Most people don’t start saving in meaningful amounts until a decade or two before retirement, which severely limits the power of compounding. That’s unfortunate, and there’s no way to fix it retroactively. It’s a good reminder of how important it is to teach young people to start saving as soon as possible.
1. Compound interest is what will make you rich. And it takes time.
Future market returns will equal the dividend yield + earnings growth +/- change in the earnings multiple (valuations). That’s really all there is to it.
The dividend yield we know: It’s currently 2%. A reasonable guess of future earnings growth is 5% a year. What about the change in earnings multiples? That’s totally unknowable.
Earnings multiples reflect people’s feelings about the future. And there’s just no way to know what people are going to think about the future in the future. How could you?
If someone said, "I think most people will be in a 10% better mood in the year 2023," we’d call them delusional. When someone does the same thing by projecting 10-year market returns, we call them analysts.
2. The single largest variable that affects returns is valuations — and you have no idea what they'll do
Someone who bought a low-cost S&P 500 index fund in 2003 earned a 97% return by the end of 2012. That’s great! And they didn’t need to know a thing about portfolio management, technical analysis, or suffer through a single segment of "The Lighting Round."
Meanwhile, the average equity market neutral fancy-pants hedge fund lost 4.7% of its value over the same period, according to data from Dow Jones Credit Suisse Hedge Fund Indices. The average long-short equity hedge fund produced a 96% total return — still short of an index fund.
Investing is not like a computer: Simple and basic can be more powerful than complex and cutting-edge. And it’s not like golf: The spectators have a pretty good chance of humbling the pros.

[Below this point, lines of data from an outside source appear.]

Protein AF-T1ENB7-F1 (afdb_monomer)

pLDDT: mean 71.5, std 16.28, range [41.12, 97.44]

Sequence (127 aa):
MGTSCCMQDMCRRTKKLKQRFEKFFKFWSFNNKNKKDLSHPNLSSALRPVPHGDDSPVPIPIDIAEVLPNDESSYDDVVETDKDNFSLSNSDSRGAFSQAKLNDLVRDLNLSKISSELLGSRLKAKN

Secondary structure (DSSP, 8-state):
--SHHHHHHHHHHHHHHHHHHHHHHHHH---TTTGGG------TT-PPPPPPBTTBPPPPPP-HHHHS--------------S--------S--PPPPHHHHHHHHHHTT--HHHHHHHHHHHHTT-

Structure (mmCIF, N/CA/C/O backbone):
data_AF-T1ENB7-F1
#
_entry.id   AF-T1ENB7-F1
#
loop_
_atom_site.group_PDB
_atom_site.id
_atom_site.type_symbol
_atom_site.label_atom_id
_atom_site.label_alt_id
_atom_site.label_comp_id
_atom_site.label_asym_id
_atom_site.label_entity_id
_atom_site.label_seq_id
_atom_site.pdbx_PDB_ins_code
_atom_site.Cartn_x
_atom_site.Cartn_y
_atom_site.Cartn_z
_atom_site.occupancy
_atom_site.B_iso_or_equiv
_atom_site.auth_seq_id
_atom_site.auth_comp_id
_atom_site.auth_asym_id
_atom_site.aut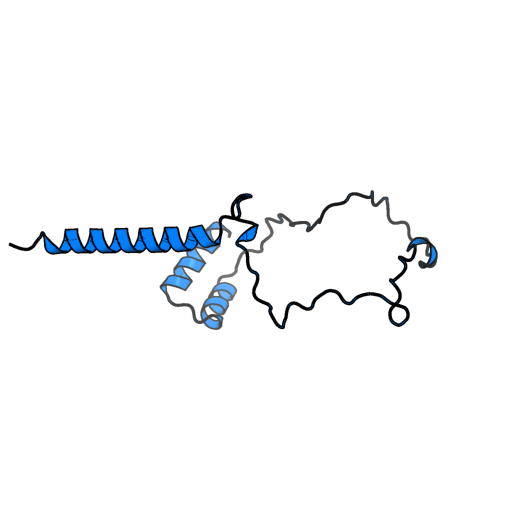h_atom_id
_atom_site.pdbx_PDB_model_num
ATOM 1 N N . MET A 1 1 ? -30.986 -16.115 40.296 1.00 48.88 1 MET A N 1
ATOM 2 C CA . MET A 1 1 ? -30.315 -17.123 39.440 1.00 48.88 1 MET A CA 1
ATOM 3 C C . MET A 1 1 ? -30.070 -16.477 38.079 1.00 48.88 1 MET A C 1
ATOM 5 O O . MET A 1 1 ? -31.041 -16.267 37.373 1.00 48.88 1 MET A O 1
ATOM 9 N N . GLY A 1 2 ? -28.852 -16.042 37.730 1.00 56.53 2 GLY A N 1
ATOM 10 C CA . GLY A 1 2 ? -28.681 -15.295 36.465 1.00 56.53 2 GLY A CA 1
ATOM 11 C C . GLY A 1 2 ? -27.262 -14.973 35.987 1.00 56.53 2 GLY A C 1
ATOM 12 O O . GLY A 1 2 ? -27.118 -14.269 34.998 1.00 56.53 2 GLY A O 1
ATOM 13 N N . THR A 1 3 ? -26.204 -15.462 36.636 1.00 52.75 3 THR A N 1
ATOM 14 C CA . THR A 1 3 ? -24.824 -15.043 36.309 1.00 52.75 3 THR A CA 1
ATOM 15 C C . THR A 1 3 ? -23.998 -16.091 35.559 1.00 52.75 3 THR A C 1
ATOM 17 O O . THR A 1 3 ? -22.923 -15.769 35.056 1.00 52.75 3 THR A O 1
ATOM 20 N N . SER A 1 4 ? -24.480 -17.331 35.410 1.00 55.88 4 SER A N 1
ATOM 21 C CA . SER A 1 4 ? -23.696 -18.406 34.778 1.00 55.88 4 SER A CA 1
ATOM 22 C C . SER A 1 4 ? -23.638 -18.324 33.247 1.00 55.88 4 SER A C 1
ATOM 24 O O . SER A 1 4 ? -22.673 -18.802 32.654 1.00 55.88 4 SER A O 1
ATOM 26 N N . CYS A 1 5 ? -24.620 -17.685 32.601 1.00 55.59 5 CYS A N 1
ATOM 27 C CA . CYS A 1 5 ? -24.702 -17.618 31.138 1.00 55.59 5 CYS A CA 1
ATOM 28 C C . CYS A 1 5 ? -23.648 -16.662 30.534 1.00 55.59 5 CYS A C 1
ATOM 30 O O . CYS A 1 5 ? -22.970 -17.009 29.569 1.00 55.59 5 CYS A O 1
ATOM 32 N N . CYS A 1 6 ? -23.388 -15.518 31.181 1.00 58.09 6 CYS A N 1
ATOM 33 C CA . CYS A 1 6 ? -22.443 -14.508 30.681 1.00 58.09 6 CYS A CA 1
ATOM 34 C C . CYS A 1 6 ? -20.985 -15.015 30.635 1.00 58.09 6 CYS A C 1
ATOM 36 O O . CYS A 1 6 ? -20.268 -14.796 29.657 1.00 58.09 6 CYS A O 1
ATOM 38 N N . MET A 1 7 ? -20.555 -15.773 31.650 1.00 61.34 7 MET A N 1
ATOM 39 C CA . MET A 1 7 ? -19.208 -16.366 31.689 1.00 61.34 7 MET A CA 1
ATOM 40 C C . MET A 1 7 ? -18.990 -17.393 30.564 1.00 61.34 7 MET A C 1
ATOM 42 O O . MET A 1 7 ? -17.917 -17.455 29.961 1.00 61.34 7 MET A O 1
ATOM 46 N N . GLN A 1 8 ? -20.018 -18.181 30.238 1.00 62.00 8 GLN A N 1
ATOM 47 C CA . GLN A 1 8 ? -19.937 -19.220 29.207 1.00 62.00 8 GLN A CA 1
ATOM 48 C C . GLN A 1 8 ? -19.822 -18.616 27.800 1.00 62.00 8 GLN A C 1
ATOM 50 O O . GLN A 1 8 ? -19.048 -19.117 26.976 1.00 62.00 8 GLN A O 1
ATOM 55 N N . ASP A 1 9 ? -20.520 -17.510 27.542 1.00 61.88 9 ASP A N 1
ATOM 56 C CA . ASP A 1 9 ? -20.456 -16.796 26.264 1.00 61.88 9 ASP A CA 1
ATOM 57 C C . ASP A 1 9 ? -19.121 -16.076 26.051 1.00 61.88 9 ASP A C 1
ATOM 59 O O . ASP A 1 9 ? -18.568 -16.105 24.943 1.00 61.88 9 ASP A O 1
ATOM 63 N N . MET A 1 10 ? -18.535 -15.510 27.110 1.00 62.00 10 MET A N 1
ATOM 64 C CA . MET A 1 10 ? -17.189 -14.930 27.046 1.00 62.00 10 MET A CA 1
ATOM 65 C C . MET A 1 10 ? -16.131 -16.002 26.764 1.00 62.00 10 MET A C 1
ATOM 67 O O . MET A 1 10 ? -15.287 -15.816 25.885 1.00 62.00 10 MET A O 1
ATOM 71 N N . CYS A 1 11 ? -16.230 -17.177 27.395 1.00 59.72 11 CYS A N 1
ATOM 72 C CA . CYS A 1 11 ? -15.361 -18.314 27.086 1.00 59.72 11 CYS A CA 1
ATOM 73 C C . CYS A 1 11 ? -15.520 -18.836 25.646 1.00 59.72 11 CYS A C 1
ATOM 75 O O . CYS A 1 11 ? -14.537 -19.274 25.046 1.00 59.72 11 CYS A O 1
ATOM 77 N N . ARG A 1 12 ? -16.722 -18.814 25.051 1.00 60.78 12 ARG A N 1
ATOM 78 C CA . ARG A 1 12 ? -16.905 -19.200 23.635 1.00 60.78 12 ARG A CA 1
ATOM 79 C C . ARG A 1 12 ? -16.312 -18.164 22.683 1.00 60.78 12 ARG A C 1
ATOM 81 O O . ARG A 1 12 ? -15.686 -18.545 21.691 1.00 60.78 12 ARG A O 1
ATOM 88 N N . ARG A 1 13 ? -16.460 -16.869 22.983 1.00 61.25 13 ARG A N 1
ATOM 89 C CA . ARG A 1 13 ? -15.886 -15.775 22.180 1.00 61.25 13 ARG A CA 1
ATOM 90 C C . ARG A 1 13 ? -14.362 -15.806 22.170 1.00 61.25 13 ARG A C 1
ATOM 92 O O . ARG A 1 13 ? -13.783 -15.722 21.089 1.00 61.25 13 ARG A O 1
ATOM 99 N N . THR A 1 14 ? -13.714 -16.019 23.314 1.00 60.12 14 THR A N 1
ATOM 100 C CA . THR A 1 14 ? -12.244 -16.112 23.391 1.00 60.12 14 THR A CA 1
ATOM 101 C C . THR A 1 14 ? -11.704 -17.351 22.678 1.00 60.12 14 THR A C 1
ATOM 103 O O . THR A 1 14 ? -10.721 -17.255 21.944 1.00 60.12 14 THR A O 1
ATOM 106 N N . LYS A 1 15 ? -12.390 -18.498 22.781 1.00 64.38 15 LYS A N 1
ATOM 107 C CA . LYS A 1 15 ? -12.045 -19.716 22.022 1.00 64.38 15 LYS A CA 1
ATOM 108 C C . LYS A 1 15 ? -12.170 -19.511 20.509 1.00 64.38 15 LYS A C 1
ATOM 110 O O . LYS A 1 15 ? -11.293 -19.945 19.764 1.00 64.38 15 LYS A O 1
ATOM 115 N N . LYS A 1 16 ? -13.219 -18.823 20.045 1.00 61.28 16 LYS A N 1
ATOM 116 C CA . LYS A 1 16 ? -13.430 -18.521 18.618 1.00 61.28 16 LYS A CA 1
ATOM 117 C C . LYS A 1 16 ? -12.407 -17.513 18.087 1.00 61.28 16 LYS A C 1
ATOM 119 O O . LYS A 1 16 ? -11.938 -17.671 16.963 1.00 61.28 16 LYS A O 1
ATOM 124 N N . LEU A 1 17 ? -12.030 -16.518 18.893 1.00 60.25 17 LEU A N 1
ATOM 125 C CA . LEU A 1 17 ? -10.974 -15.563 18.548 1.00 60.25 17 LEU A CA 1
ATOM 126 C C . LEU A 1 17 ? -9.607 -16.252 18.453 1.00 60.25 17 LEU A C 1
ATOM 128 O O . LEU A 1 17 ? -8.904 -16.059 17.466 1.00 60.25 17 LEU A O 1
ATOM 132 N N . LYS A 1 18 ? -9.277 -17.126 19.414 1.00 61.56 18 LYS A N 1
ATOM 133 C CA . LYS A 1 18 ? -8.034 -17.910 19.405 1.00 61.56 18 LYS A CA 1
ATOM 134 C C . LYS A 1 18 ? -7.948 -18.818 18.175 1.00 61.56 18 LYS A C 1
ATOM 136 O O . LYS A 1 18 ? -6.943 -18.807 17.482 1.00 61.56 18 LYS A O 1
ATOM 141 N N . GLN A 1 19 ? -9.027 -19.521 17.825 1.00 59.59 19 GLN A N 1
ATOM 142 C CA . GLN A 1 19 ? -9.063 -20.352 16.612 1.00 59.59 19 GLN A CA 1
ATOM 143 C C . GLN A 1 19 ? -8.930 -19.545 15.311 1.00 59.59 19 GLN A C 1
ATOM 145 O O . GLN A 1 19 ? -8.334 -20.027 14.349 1.00 59.59 19 GLN A O 1
ATOM 150 N N . ARG A 1 20 ? -9.485 -18.326 15.258 1.00 59.09 20 ARG A N 1
ATOM 151 C CA . ARG A 1 20 ? -9.328 -17.431 14.100 1.00 59.09 20 ARG A CA 1
ATOM 152 C C . ARG A 1 20 ? -7.901 -16.904 13.981 1.00 59.09 20 ARG A C 1
ATOM 154 O O . ARG A 1 20 ? -7.381 -16.873 12.873 1.00 59.09 20 ARG A O 1
ATOM 161 N N . PHE A 1 21 ? -7.275 -16.547 15.100 1.00 54.28 21 PHE A N 1
ATOM 162 C CA . PHE A 1 21 ? -5.893 -16.075 15.138 1.00 54.28 21 PHE A CA 1
ATOM 163 C C . PHE A 1 21 ? -4.903 -17.173 14.723 1.00 54.28 21 PHE A C 1
ATOM 165 O O . PHE A 1 21 ? -4.063 -16.940 13.864 1.00 54.28 21 PHE A O 1
ATOM 172 N N . GLU A 1 22 ? -5.073 -18.399 15.224 1.00 58.09 22 GLU A N 1
ATOM 173 C CA . GLU A 1 22 ? -4.259 -19.563 14.833 1.00 58.09 22 GLU A CA 1
ATOM 174 C C . GLU A 1 22 ? -4.407 -19.910 13.342 1.00 58.09 22 GLU A C 1
ATOM 176 O O . GLU A 1 22 ? -3.422 -20.174 12.653 1.00 58.09 22 GLU A O 1
ATOM 181 N N . LYS A 1 23 ? -5.634 -19.856 12.797 1.00 57.47 23 LYS A N 1
ATOM 182 C CA . LYS A 1 23 ? -5.863 -20.046 11.353 1.00 57.47 23 LYS A CA 1
ATOM 183 C C . LYS A 1 23 ? -5.198 -18.960 10.509 1.00 57.47 23 LYS A C 1
ATOM 185 O O . LYS A 1 23 ? -4.685 -19.270 9.440 1.00 57.47 23 LYS A O 1
ATOM 190 N N . PHE A 1 24 ? -5.214 -17.717 10.979 1.00 50.78 24 PHE A N 1
ATOM 191 C CA . PHE A 1 24 ? -4.591 -16.594 10.285 1.00 50.78 24 PHE A CA 1
ATOM 192 C C . PHE A 1 24 ? -3.057 -16.689 10.326 1.00 50.78 24 PHE A C 1
ATOM 194 O O . PHE A 1 24 ? -2.399 -16.505 9.309 1.00 50.78 24 PHE A O 1
ATOM 201 N N . PHE A 1 25 ? -2.481 -17.072 11.469 1.00 47.78 25 PHE A N 1
ATOM 202 C CA . PHE A 1 25 ? -1.031 -17.203 11.632 1.00 47.78 25 PHE A CA 1
ATOM 203 C C . PHE A 1 25 ? -0.450 -18.404 10.867 1.00 47.78 25 PHE A C 1
ATOM 205 O O . PHE A 1 25 ? 0.652 -18.328 10.323 1.00 47.78 25 PHE A O 1
ATOM 212 N N . LYS A 1 26 ? -1.217 -19.496 10.734 1.00 51.47 26 LYS A N 1
ATOM 213 C CA . LYS A 1 26 ? -0.820 -20.663 9.931 1.00 51.47 26 LYS A CA 1
ATOM 214 C C . LYS A 1 26 ? -0.644 -20.346 8.438 1.00 51.47 26 LYS A C 1
ATOM 216 O O . LYS A 1 26 ? 0.119 -21.041 7.778 1.00 51.47 26 LYS A O 1
ATOM 221 N N . PHE A 1 27 ? -1.293 -19.302 7.920 1.00 51.88 27 PHE A N 1
ATOM 222 C CA . PHE A 1 27 ? -1.114 -18.857 6.534 1.00 51.88 27 PHE A CA 1
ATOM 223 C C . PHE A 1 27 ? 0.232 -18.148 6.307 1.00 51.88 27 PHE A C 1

3. Simple is usually better than smart
Most investors understand that stocks produce superior long-term returns, but at the cost of higher volatility. Yet every time — every single time — there’s even a hint of volatility, the same cry is heard from the investing public: "What is going on?!"
Nine times out of ten, the correct answer is the same: Nothing is going on. This is just what stocks do.
Since 1900 the S&P 500 (^GSPC) has returned about 6% per year, but the average difference between any year’s highest close and lowest close is 23%. Remember this the next time someone tries to explain why the market is up or down by a few percentage points. They are basically trying to explain why summer came after spring.
Someone once asked J.P. Morgan what the market will do. "It will fluctuate," he allegedly said. Truer words have never been spoken.
4. The odds of the stock market experiencing high volatility are 100%
The vast majority of financial products are sold by people whose only interest in your wealth is the amount of fees they can sucker you out of.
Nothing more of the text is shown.